Chlorine has 17 electrons: two in the first shell, eight in the second, and seven in the third. Cl readily accepts an eighth electron to fill its third shell, and therefore becomes negatively charged because it has a total charge of -18 from electrons, and a total charge of +17 from protons.

In changing their number of electrons, these atoms become ions — the sodium loses an electron to become a positive ion or cation,[1] and the chlorine gains an electron to become a negative ion or anion (Figure 5.7, bottom). Because negative and positive charges attract, sodium and chlorine ions stick together, creating an ionic bond. In an ionic bond, electrons can be thought of as having transferred from one atom to another.

 

Exercise: Cation or Anion?

A number of elements are listed below along with their atomic numbers (the number of protons, and therefore also the number of electrons in the atom). Assuming that the first electron shell can hold two electrons and subsequent electron shells can hold eight electrons, sketch the electron configurations for these elements, as in the example for fluorine (Figure 5.8). If you fill a shell and have electrons left over, draw another shell around the atom. Predict whether the element is likely to form a cation or an anion, and what charge it would have (e.g., +1, +2, –1).

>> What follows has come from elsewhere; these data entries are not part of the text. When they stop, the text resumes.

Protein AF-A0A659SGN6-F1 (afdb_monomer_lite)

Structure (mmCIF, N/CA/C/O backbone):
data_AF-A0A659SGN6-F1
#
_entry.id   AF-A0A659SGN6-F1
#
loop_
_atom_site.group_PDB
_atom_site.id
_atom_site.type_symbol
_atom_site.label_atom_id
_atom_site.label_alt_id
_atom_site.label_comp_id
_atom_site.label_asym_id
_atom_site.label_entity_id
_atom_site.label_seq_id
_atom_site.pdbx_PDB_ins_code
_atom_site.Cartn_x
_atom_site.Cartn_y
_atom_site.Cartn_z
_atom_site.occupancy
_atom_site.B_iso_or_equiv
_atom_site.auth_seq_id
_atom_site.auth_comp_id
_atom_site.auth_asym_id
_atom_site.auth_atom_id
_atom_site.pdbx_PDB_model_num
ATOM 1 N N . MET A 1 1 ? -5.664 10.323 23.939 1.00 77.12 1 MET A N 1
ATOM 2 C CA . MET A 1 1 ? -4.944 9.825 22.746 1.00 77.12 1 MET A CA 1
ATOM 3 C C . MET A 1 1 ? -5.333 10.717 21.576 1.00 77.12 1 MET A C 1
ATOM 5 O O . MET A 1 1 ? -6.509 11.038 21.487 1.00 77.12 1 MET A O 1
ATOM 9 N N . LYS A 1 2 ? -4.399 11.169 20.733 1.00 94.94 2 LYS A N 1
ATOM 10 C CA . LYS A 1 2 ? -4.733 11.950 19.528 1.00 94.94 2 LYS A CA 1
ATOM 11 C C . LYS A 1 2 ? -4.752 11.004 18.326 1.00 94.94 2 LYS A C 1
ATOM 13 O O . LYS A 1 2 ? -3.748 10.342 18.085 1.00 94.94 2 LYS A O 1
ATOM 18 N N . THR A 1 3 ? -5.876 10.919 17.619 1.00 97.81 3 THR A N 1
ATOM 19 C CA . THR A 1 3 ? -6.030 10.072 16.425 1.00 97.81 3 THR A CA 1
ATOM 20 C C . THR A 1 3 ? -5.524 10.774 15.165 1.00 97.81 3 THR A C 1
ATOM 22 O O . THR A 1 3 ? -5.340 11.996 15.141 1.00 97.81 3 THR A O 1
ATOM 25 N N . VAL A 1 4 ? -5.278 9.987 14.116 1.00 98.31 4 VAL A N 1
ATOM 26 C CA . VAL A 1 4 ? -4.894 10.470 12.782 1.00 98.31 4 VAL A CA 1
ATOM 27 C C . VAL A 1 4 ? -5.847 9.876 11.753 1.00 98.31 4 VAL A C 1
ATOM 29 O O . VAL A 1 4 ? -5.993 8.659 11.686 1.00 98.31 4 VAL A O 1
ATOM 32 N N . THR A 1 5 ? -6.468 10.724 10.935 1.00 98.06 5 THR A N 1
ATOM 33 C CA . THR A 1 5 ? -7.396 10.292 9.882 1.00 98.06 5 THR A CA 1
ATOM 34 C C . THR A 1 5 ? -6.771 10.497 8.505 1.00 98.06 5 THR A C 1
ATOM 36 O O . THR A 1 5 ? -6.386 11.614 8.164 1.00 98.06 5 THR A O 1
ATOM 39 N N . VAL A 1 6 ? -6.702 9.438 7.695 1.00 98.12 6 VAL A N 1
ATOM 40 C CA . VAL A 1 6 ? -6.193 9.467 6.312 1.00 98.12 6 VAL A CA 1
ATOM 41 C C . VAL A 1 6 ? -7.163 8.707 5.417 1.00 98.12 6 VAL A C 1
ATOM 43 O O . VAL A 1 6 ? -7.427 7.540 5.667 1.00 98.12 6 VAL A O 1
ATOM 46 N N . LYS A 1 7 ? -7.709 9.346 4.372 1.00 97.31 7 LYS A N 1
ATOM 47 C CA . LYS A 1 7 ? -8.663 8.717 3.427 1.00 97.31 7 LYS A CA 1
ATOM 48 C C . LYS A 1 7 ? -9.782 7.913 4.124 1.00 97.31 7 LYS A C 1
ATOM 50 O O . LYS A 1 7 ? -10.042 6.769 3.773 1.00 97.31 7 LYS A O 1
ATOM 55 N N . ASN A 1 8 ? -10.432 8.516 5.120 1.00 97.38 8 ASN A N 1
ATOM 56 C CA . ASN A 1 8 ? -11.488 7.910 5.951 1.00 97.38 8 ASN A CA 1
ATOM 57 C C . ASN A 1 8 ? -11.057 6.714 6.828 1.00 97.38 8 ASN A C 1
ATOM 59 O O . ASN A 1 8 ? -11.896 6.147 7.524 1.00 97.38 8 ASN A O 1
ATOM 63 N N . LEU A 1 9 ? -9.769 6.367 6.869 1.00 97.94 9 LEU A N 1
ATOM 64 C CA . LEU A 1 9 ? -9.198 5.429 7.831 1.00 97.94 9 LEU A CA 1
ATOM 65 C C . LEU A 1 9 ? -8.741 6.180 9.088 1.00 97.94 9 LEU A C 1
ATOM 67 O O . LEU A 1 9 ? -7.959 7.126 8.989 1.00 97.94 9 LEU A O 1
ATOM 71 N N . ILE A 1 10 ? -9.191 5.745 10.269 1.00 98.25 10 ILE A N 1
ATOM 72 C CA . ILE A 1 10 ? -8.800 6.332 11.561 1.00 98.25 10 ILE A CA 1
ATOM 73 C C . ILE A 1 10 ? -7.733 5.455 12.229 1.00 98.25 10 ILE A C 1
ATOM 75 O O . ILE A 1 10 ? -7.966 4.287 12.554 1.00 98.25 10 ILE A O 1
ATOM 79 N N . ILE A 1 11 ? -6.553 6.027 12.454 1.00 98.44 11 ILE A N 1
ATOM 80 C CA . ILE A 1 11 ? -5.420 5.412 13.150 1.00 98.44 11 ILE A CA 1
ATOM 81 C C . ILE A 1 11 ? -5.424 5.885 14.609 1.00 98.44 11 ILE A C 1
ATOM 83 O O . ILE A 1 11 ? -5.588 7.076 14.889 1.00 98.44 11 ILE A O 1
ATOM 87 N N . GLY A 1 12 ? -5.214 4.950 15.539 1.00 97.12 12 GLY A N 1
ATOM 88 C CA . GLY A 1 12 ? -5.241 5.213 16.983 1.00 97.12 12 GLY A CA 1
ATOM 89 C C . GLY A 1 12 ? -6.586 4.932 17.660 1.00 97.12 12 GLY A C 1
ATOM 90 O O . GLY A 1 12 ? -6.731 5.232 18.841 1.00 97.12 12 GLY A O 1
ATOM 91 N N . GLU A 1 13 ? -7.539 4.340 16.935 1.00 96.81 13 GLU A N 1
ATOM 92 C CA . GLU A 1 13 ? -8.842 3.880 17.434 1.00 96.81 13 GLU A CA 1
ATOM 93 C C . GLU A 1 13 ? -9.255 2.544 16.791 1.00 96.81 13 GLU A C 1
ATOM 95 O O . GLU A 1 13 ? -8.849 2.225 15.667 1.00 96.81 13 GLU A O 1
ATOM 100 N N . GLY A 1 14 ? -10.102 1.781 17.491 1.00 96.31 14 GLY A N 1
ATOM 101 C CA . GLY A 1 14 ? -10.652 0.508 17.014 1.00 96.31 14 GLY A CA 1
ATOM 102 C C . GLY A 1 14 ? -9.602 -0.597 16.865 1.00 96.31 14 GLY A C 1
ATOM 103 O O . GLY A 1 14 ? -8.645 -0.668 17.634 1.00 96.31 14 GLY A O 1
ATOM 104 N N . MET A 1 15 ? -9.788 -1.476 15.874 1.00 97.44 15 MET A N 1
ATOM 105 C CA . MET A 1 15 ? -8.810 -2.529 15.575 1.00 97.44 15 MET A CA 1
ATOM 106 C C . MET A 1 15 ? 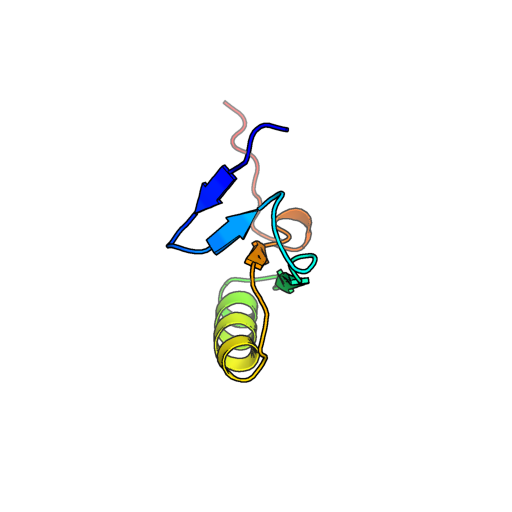-7.479 -1.930 15.081 1.00 97.44 15 MET A C 1
ATOM 108 O O . MET A 1 15 ? -7.505 -0.920 14.359 1.00 97.44 15 MET A O 1
ATOM 112 N N . PRO A 1 16 ? -6.327 -2.543 15.425 1.00 97.94 16 PRO A N 1
ATOM 113 C CA . PRO A 1 16 ? -5.042 -2.201 14.820 1.00 97.94 16 PRO A CA 1
ATOM 114 C C . PRO A 1 16 ? -5.116 -2.254 13.292 1.00 97.94 16 PRO A C 1
ATOM 116 O O . PRO A 1 16 ? -5.785 -3.124 12.738 1.00 97.94 16 PRO A O 1
ATOM 119 N N . LYS A 1 17 ? -4.448 -1.310 12.623 1.00 98.19 17 LYS A N 1
ATOM 120 C CA . LYS A 1 17 ? -4.464 -1.194 11.160 1.00 98.19 17 LYS A CA 1
ATOM 121 C C . LYS A 1 17 ? -3.310 -1.978 10.541 1.00 98.19 17 LYS A C 1
ATOM 123 O O . LYS A 1 17 ? -2.195 -1.935 11.059 1.00 98.19 17 LYS A O 1
ATOM 128 N N . ILE A 1 18 ? -3.584 -2.679 9.447 1.00 98.44 18 ILE A N 1
ATOM 129 C CA . ILE A 1 18 ? -2.642 -3.531 8.722 1.00 98.44 18 ILE A CA 1
ATOM 130 C C . ILE A 1 18 ? -1.925 -2.707 7.655 1.00 98.44 18 ILE A C 1
ATOM 132 O O . ILE A 1 18 ? -2.557 -2.090 6.794 1.00 98.44 18 ILE A O 1
ATOM 136 N N . ILE A 1 19 ? -0.596 -2.748 7.698 1.00 98.50 19 ILE A N 1
ATOM 137 C CA . ILE A 1 19 ? 0.282 -2.124 6.710 1.00 98.50 19 ILE A CA 1
ATOM 138 C C . ILE A 1 19 ? 0.957 -3.230 5.900 1.00 98.50 19 ILE A C 1
ATOM 140 O O . ILE A 1 19 ? 1.457 -4.193 6.482 1.00 98.50 19 ILE A O 1
ATOM 144 N N . VAL A 1 20 ? 0.987 -3.086 4.577 1.00 98.25 20 VAL A N 1
ATOM 145 C CA . VAL A 1 20 ? 1.777 -3.948 3.683 1.00 98.25 20 VAL A CA 1
ATOM 146 C C . VAL A 1 20 ? 2.768 -3.109 2.882 1.00 98.25 20 VAL A C 1
ATOM 148 O O . VAL A 1 20 ? 2.466 -1.969 2.532 1.00 98.25 20 VAL A O 1
ATOM 151 N N . SER A 1 21 ? 3.939 -3.673 2.584 1.00 98.06 21 SER A N 1
ATOM 152 C CA . SER A 1 21 ? 5.054 -2.960 1.951 1.00 98.06 21 SER A CA 1
ATOM 153 C C . SER A 1 21 ? 5.249 -3.389 0.495 1.00 98.06 21 SER A C 1
ATOM 155 O O . SER A 1 21 ? 5.558 -4.547 0.238 1.00 98.06 21 SER A O 1
ATOM 157 N N . LEU A 1 22 ? 5.126 -2.455 -0.446 1.00 98.38 22 LEU A N 1
ATOM 158 C CA . LEU A 1 22 ? 5.467 -2.615 -1.863 1.00 98.38 22 LEU A CA 1
ATOM 159 C C . LEU A 1 22 ? 6.977 -2.399 -2.059 1.00 98.38 22 LEU A C 1
ATOM 161 O O . LEU A 1 22 ? 7.511 -1.385 -1.604 1.00 98.38 22 LEU A O 1
ATOM 165 N N . MET A 1 23 ? 7.661 -3.321 -2.745 1.00 97.12 23 MET A N 1
ATOM 166 C CA . MET A 1 23 ? 9.130 -3.441 -2.806 1.00 97.12 23 MET A CA 1
ATOM 167 C C . MET A 1 23 ? 9.682 -3.640 -4.237 1.00 97.12 23 MET A C 1
ATOM 169 O O . MET A 1 23 ? 10.665 -4.357 -4.446 1.00 97.12 23 MET A O 1
ATOM 173 N N . GLY A 1 24 ? 9.094 -2.979 -5.236 1.00 96.81 24 GLY A N 1
ATOM 174 C CA . GLY A 1 24 ? 9.574 -3.033 -6.622 1.00 96.81 24 GLY A CA 1
ATOM 175 C C . GLY A 1 24 ? 10.948 -2.371 -6.832 1.00 96.81 24 GLY A C 1
ATOM 176 O O . GLY A 1 24 ? 11.198 -1.263 -6.357 1.00 96.81 24 GLY A O 1
ATOM 177 N N . ARG A 1 25 ? 11.827 -3.037 -7.596 1.00 96.00 25 ARG A N 1
ATOM 178 C CA . ARG A 1 25 ? 13.196 -2.573 -7.913 1.00 96.00 25 ARG A CA 1
ATOM 179 C C . ARG A 1 25 ? 13.262 -1.535 -9.028 1.00 96.00 25 ARG A C 1
ATOM 181 O O . ARG A 1 25 ? 14.218 -0.771 -9.105 1.00 96.00 25 ARG A O 1
ATOM 188 N N . ASP A 1 26 ? 12.266 -1.533 -9.897 1.00 95.62 26 ASP A N 1
ATOM 189 C CA . ASP A 1 26 ? 12.144 -0.665 -11.062 1.00 95.62 26 ASP A CA 1
ATOM 190 C C . ASP A 1 26 ? 10.670 -0.299 -11.282 1.00 95.62 26 ASP A C 1
ATOM 192 O O . ASP A 1 26 ? 9.766 -0.810 -10.618 1.00 95.62 26 ASP A O 1
ATOM 196 N N . ILE A 1 27 ? 10.394 0.611 -12.215 1.00 96.38 27 ILE A N 1
ATOM 197 C CA . ILE A 1 27 ? 9.029 1.117 -12.393 1.00 96.38 27 ILE A CA 1
ATOM 198 C C . ILE A 1 27 ? 8.050 0.040 -12.888 1.00 96.38 27 ILE A C 1
ATOM 200 O O . ILE A 1 27 ? 6.849 0.124 -12.628 1.00 96.38 27 ILE A O 1
ATOM 204 N N . ASN A 1 28 ? 8.543 -0.979 -13.594 1.00 97.38 28 ASN A N 1
ATOM 205 C CA . ASN A 1 28 ? 7.708 -2.048 -14.134 1.00 97.38 28 ASN A CA 1
ATOM 206 C C . ASN A 1 28 ? 7.287 -3.019 -13.026 1.00 97.38 28 ASN A C 1
ATOM 208 O O . ASN A 1 28 ? 6.109 -3.357 -12.926 1.00 97.38 28 ASN A O 1
ATOM 212 N N . SER A 1 29 ? 8.221 -3.400 -12.156 1.00 97.38 29 SER A N 1
ATOM 213 C CA . SER A 1 29 ? 7.957 -4.213 -10.967 1.00 97.38 29 SER A CA 1
ATOM 214 C C . SER A 1 29 ? 7.069 -3.479 -9.964 1.00 97.38 29 SER A C 1
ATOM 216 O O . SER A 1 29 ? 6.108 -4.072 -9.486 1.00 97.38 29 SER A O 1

Figure 5.8 How to draw the electron configuration for fluorine, with an atomic number of 9. Source: Karla Panchuk (2018) CC BY 4.0, modified after Steven Earle (2015) CC BY 4.0 view source
1. Lithium (3) 5. Beryllium (4)
2. Magnesium (12) 6. Oxygen (8)
3. Argon (18) 7. Sodium (11)
4. Chlorine (17)

 

Covalent Bonds

An element like chlorine can also form bonds without forming ions. For example, two chlorine atoms can each complete their outer shells by sharing electrons.  Chlorine gas (Cl2, Figure 5.9) is formed when two chlorine atoms form a covalent bond.

Figure 5.9 A covalent bond between two chlorine atoms. The electrons are black in the left atom, and blue in the right atom. Two electrons are shared (one black and one blue) so that each atom appears to have a full outer shell. Source: Steven Earle (2015) CC BY 4.0 view source

Carbon is another atom that participates in covalent bonding.  An uncharged carbon atom has six protons and six electrons. Two of the electrons are in the inner shell and four are in the outer shell (Figure 5.10, left). Carbon would need to gain or lose four electrons to have a filled outer shell, and this would create too great a charge imbalance. Instead, carbon atoms share electrons to create covalent bonds (Figure 5.10, right).

Figure 5.10 The electron configuration of carbon (left) and the sharing of electrons in covalent C bonding (right). The electrons shown in blue are shared between adjacent C atoms. Source: Steven Earle (2015) CC BY 4.0 view source

In the mineral diamond (Figure 5.11, left), the carbon atoms are linked together in a three-dimensional framework, where one carbon atom is bonded to four other carbon atoms, and every bond is a very strong covalent bond.

Figure 5.11 Covalently bonded structures. Left: Diamond with three-dimensional structure of covalently bonded carbon. Right: Graphite with covalently bonded sheets of carbon. Sheets are held together by weaker van der Waals forces. Source: Karla Panchuk (2018) CC BY 4.0, modified after Materialscientist (2009) CC BY-SA 3.0 view source

Other Types of Bonds

Most minerals are characterized by ionic bonds, covalent bonds, or a combination of the two, but there are other types of bonds that are important in minerals. Consider the mineral graphite (Figure 5.11, right): the carbon atoms are linked together in sheets or layers in which each carbon atom is covalently bonded to three others. Graphite-based compounds are strong because of the covalent bonding between carbon atoms within each layer, which is why they are used in high-end sports equipment such as ultralight racing bicycles. Graphite itself is soft, however, because the layers themselves are held together by relatively weak Van der Waals forces

Van der Waals forces, like hydrogen bonds, work because molecules can be electrostatically neutral, but still have an end that is slightly more positive and an end that is slightly more negative. In water molecules (Figure 5.12, left), the bent shape puts the hydrogen atoms on one side of the molecule, and the oxygen atom, with more electrons, on the other. The charge is distributed asymmetrically across the water molecule. Contrast this with the straight carbon dioxide (Figure 5.12, right) molecule. The slightly more negative oxygen atoms on the ends are distributed symmetrically on either side of the carbon atom.  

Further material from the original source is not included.